__Problem details__. Each line of the data below from the one holding "ATOM 29 C C" to the one holding "ATOM 53 C C", inclusive, is to be reproduced exactly; no other line belongs in the answer.

__Extracted data__.
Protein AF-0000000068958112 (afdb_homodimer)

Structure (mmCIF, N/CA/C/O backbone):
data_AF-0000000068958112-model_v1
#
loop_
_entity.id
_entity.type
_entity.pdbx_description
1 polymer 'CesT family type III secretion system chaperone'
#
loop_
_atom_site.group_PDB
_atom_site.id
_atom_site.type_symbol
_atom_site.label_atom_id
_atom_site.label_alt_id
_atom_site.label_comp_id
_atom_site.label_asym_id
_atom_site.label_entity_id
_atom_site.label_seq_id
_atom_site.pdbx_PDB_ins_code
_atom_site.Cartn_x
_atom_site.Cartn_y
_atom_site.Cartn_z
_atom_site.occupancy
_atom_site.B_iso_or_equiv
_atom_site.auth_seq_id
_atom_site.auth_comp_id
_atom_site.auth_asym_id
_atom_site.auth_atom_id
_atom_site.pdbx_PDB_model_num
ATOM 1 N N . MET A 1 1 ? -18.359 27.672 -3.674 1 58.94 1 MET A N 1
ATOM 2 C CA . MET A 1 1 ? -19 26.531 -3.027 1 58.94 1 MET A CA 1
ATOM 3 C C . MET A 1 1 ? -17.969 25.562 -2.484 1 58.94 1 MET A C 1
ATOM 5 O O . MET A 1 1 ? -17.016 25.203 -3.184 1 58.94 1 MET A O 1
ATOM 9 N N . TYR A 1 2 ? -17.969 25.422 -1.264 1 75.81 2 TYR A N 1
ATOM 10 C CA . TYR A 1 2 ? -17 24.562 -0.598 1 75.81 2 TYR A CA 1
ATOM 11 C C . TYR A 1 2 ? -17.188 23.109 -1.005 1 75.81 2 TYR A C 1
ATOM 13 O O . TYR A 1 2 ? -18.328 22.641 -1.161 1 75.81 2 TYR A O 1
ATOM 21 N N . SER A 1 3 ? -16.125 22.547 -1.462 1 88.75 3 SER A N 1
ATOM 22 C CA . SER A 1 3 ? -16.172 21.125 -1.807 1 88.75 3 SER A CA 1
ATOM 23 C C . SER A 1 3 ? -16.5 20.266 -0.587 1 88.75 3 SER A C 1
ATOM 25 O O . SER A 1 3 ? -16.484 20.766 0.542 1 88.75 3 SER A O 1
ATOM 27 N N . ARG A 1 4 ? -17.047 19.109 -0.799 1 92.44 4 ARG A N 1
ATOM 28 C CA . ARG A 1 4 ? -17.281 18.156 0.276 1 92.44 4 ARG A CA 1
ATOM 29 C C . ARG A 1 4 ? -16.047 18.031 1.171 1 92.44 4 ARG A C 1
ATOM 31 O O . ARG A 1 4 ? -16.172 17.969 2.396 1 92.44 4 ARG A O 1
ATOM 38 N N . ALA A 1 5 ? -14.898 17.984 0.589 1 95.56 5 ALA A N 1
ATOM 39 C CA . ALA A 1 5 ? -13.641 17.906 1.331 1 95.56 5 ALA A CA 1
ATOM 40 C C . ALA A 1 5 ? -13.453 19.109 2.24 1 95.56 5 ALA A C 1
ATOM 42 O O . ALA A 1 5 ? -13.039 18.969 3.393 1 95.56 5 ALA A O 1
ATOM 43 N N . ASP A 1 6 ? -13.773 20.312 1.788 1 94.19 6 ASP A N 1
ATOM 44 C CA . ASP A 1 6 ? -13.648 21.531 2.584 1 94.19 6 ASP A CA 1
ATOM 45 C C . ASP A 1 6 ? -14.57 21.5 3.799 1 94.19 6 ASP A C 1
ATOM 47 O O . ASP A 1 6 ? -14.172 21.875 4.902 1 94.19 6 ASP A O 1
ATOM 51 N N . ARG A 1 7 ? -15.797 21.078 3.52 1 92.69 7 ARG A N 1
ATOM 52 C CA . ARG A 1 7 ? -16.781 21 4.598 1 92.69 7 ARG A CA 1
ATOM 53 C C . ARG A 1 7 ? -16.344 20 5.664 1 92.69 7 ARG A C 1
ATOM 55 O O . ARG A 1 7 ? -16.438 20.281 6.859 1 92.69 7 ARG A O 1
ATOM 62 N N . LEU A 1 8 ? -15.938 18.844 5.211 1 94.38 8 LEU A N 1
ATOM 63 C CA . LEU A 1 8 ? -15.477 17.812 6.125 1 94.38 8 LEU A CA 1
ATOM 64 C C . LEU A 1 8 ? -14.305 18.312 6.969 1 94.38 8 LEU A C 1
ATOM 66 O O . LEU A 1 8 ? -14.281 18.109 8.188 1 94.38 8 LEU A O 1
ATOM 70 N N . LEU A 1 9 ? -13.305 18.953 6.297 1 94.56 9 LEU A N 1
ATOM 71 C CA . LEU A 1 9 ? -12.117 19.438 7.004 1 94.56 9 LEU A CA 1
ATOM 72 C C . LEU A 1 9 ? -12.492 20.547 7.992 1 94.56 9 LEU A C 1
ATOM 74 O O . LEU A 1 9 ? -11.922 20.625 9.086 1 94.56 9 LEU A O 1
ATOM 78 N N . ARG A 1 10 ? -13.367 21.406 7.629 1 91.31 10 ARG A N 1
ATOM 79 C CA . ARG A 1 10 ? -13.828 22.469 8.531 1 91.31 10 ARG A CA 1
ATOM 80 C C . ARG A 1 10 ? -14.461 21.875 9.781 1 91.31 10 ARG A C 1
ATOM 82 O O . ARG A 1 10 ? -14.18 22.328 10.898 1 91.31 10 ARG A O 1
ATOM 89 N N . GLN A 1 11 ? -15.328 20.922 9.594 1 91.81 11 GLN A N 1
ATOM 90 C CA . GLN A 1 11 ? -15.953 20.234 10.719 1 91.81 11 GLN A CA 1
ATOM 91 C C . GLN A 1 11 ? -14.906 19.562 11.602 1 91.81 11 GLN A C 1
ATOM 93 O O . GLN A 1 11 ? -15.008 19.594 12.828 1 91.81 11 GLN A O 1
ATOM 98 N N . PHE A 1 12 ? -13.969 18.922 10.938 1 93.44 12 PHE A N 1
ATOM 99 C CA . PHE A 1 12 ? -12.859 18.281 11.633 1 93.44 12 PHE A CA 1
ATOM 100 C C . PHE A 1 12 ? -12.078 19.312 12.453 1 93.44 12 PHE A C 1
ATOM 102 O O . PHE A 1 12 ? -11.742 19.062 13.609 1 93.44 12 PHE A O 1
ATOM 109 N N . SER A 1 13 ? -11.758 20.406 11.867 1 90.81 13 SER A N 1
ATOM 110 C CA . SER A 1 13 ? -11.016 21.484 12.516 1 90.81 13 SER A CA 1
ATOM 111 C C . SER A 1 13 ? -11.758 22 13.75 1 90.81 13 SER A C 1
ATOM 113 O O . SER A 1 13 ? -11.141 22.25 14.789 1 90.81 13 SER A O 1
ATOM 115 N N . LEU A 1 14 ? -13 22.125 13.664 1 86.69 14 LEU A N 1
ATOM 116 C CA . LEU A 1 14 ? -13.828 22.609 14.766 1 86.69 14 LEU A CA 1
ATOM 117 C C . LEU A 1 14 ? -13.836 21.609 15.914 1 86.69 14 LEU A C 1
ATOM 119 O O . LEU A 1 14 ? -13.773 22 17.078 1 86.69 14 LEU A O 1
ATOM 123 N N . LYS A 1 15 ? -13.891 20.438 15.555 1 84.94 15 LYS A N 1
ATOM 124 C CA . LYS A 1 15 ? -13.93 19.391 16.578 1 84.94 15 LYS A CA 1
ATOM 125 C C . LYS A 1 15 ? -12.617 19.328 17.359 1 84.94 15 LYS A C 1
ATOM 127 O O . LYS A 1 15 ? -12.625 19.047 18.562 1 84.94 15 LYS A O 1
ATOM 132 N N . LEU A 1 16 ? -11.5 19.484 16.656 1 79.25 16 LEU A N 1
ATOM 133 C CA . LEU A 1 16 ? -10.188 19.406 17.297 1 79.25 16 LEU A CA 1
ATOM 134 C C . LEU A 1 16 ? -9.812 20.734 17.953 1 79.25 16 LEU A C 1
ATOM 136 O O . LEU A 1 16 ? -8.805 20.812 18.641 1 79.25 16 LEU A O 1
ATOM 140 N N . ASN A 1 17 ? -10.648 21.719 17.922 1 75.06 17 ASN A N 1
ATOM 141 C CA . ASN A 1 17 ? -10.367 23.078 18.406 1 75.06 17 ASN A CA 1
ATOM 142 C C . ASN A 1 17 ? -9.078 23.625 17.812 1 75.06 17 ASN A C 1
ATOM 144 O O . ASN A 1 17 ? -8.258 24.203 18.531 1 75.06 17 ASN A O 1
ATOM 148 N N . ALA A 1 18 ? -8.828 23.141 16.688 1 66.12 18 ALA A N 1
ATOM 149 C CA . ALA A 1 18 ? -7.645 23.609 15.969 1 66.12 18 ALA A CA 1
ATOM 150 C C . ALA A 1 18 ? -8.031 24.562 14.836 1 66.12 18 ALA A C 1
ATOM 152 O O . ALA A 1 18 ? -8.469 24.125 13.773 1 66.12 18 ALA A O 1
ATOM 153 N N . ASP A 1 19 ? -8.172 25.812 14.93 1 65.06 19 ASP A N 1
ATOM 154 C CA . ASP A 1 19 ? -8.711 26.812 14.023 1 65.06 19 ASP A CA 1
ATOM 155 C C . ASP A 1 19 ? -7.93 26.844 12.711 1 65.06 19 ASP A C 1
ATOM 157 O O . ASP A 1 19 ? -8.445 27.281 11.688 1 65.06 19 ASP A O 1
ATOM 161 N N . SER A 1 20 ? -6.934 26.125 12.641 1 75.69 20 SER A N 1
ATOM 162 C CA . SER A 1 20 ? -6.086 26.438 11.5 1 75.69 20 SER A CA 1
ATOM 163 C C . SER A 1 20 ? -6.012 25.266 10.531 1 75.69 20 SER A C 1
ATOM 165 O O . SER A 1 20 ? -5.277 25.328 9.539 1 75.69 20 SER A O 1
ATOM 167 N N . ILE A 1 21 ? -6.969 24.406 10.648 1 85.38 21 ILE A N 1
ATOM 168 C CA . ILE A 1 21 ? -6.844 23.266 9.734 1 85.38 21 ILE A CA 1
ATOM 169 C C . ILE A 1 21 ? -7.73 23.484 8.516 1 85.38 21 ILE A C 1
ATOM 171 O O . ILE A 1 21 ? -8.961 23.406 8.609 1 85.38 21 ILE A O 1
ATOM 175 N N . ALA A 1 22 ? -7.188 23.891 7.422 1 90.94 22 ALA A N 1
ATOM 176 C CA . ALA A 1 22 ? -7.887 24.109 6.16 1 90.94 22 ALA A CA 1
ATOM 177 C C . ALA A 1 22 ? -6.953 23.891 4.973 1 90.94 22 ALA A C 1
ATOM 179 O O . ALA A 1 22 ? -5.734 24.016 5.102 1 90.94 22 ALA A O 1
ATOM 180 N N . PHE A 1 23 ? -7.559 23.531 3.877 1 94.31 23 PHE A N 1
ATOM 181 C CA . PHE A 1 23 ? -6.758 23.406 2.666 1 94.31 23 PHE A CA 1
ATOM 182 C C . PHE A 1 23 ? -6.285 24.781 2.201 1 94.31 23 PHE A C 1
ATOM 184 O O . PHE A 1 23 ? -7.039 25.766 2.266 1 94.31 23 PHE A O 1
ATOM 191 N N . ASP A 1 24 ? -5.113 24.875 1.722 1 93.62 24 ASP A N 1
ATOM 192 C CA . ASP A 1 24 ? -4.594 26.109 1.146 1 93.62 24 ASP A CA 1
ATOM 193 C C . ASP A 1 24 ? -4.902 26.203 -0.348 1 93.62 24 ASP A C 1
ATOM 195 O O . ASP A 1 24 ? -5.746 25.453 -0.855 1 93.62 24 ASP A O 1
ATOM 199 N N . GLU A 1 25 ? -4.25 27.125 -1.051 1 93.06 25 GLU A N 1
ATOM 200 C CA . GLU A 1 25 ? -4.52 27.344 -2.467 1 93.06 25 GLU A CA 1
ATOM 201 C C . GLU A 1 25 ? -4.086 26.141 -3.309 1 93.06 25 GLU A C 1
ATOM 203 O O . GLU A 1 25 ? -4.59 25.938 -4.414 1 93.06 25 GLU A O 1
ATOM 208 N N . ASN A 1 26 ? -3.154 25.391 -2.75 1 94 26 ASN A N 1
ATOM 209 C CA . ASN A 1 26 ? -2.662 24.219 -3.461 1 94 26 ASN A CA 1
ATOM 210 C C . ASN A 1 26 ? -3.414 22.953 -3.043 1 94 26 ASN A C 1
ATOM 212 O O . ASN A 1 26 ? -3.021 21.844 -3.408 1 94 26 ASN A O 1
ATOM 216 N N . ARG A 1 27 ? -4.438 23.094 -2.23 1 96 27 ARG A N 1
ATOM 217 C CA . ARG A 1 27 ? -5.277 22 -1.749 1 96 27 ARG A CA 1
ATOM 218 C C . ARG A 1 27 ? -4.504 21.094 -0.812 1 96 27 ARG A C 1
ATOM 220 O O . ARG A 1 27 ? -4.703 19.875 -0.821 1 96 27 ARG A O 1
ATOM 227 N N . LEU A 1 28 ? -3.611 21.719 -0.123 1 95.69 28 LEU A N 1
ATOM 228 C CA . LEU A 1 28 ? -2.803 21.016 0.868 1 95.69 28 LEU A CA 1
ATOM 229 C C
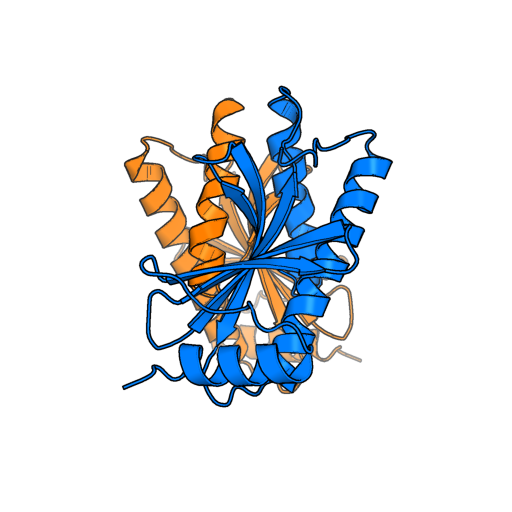 . LEU A 1 28 ? -3.119 21.5 2.275 1 95.69 28 LEU A C 1
ATOM 231 O O . LEU A 1 28 ? -3.389 22.688 2.477 1 95.69 28 LEU A O 1
ATOM 235 N N . CYS A 1 29 ? -3.188 20.625 3.209 1 95.88 29 CYS A N 1
ATOM 236 C CA . CYS A 1 29 ? -3.314 20.922 4.633 1 95.88 29 CYS A CA 1
ATOM 237 C C . CYS A 1 29 ? -2.344 20.078 5.453 1 95.88 29 CYS A C 1
ATOM 239 O O . CYS A 1 29 ? -2.24 18.875 5.254 1 95.88 29 CYS A O 1
ATOM 241 N N . SER A 1 30 ? -1.61 20.688 6.289 1 94.62 30 SER A N 1
ATOM 242 C CA . SER A 1 30 ? -0.658 19.984 7.133 1 94.62 30 SER A CA 1
ATOM 243 C C . SER A 1 30 ? -0.795 20.391 8.594 1 94.62 30 SER A C 1
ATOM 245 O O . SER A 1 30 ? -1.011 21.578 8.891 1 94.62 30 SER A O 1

__Written response__.
ATOM 29 C C . ARG A 1 4 ? -16.047 18.031 1.171 1 92.44 4 ARG A C 1
ATOM 31 O O . ARG A 1 4 ? -16.172 17.969 2.396 1 92.44 4 ARG A O 1
ATOM 38 N N . ALA A 1 5 ? -14.898 17.984 0.589 1 95.56 5 ALA A N 1
ATOM 39 C CA . ALA A 1 5 ? -13.641 17.906 1.331 1 95.56 5 ALA A CA 1
ATOM 40 C C . ALA A 1 5 ? -13.453 19.109 2.24 1 95.56 5 ALA A C 1
ATOM 42 O O . ALA A 1 5 ? -13.039 18.969 3.393 1 95.56 5 ALA A O 1
ATOM 43 N N . ASP A 1 6 ? -13.773 20.312 1.788 1 94.19 6 ASP A N 1
ATOM 44 C CA . ASP A 1 6 ? -13.648 21.531 2.584 1 94.19 6 ASP A CA 1
ATOM 45 C C . ASP A 1 6 ? -14.57 21.5 3.799 1 94.19 6 ASP A C 1
ATOM 47 O O . ASP A 1 6 ? -14.172 21.875 4.902 1 94.19 6 ASP A O 1
ATOM 51 N N . ARG A 1 7 ? -15.797 21.078 3.52 1 92.69 7 ARG A N 1
ATOM 52 C CA . ARG A 1 7 ? -16.781 21 4.598 1 92.69 7 ARG A CA 1
ATOM 53 C C . ARG A 1 7 ? -16.344 20 5.664 1 92.69 7 ARG A C 1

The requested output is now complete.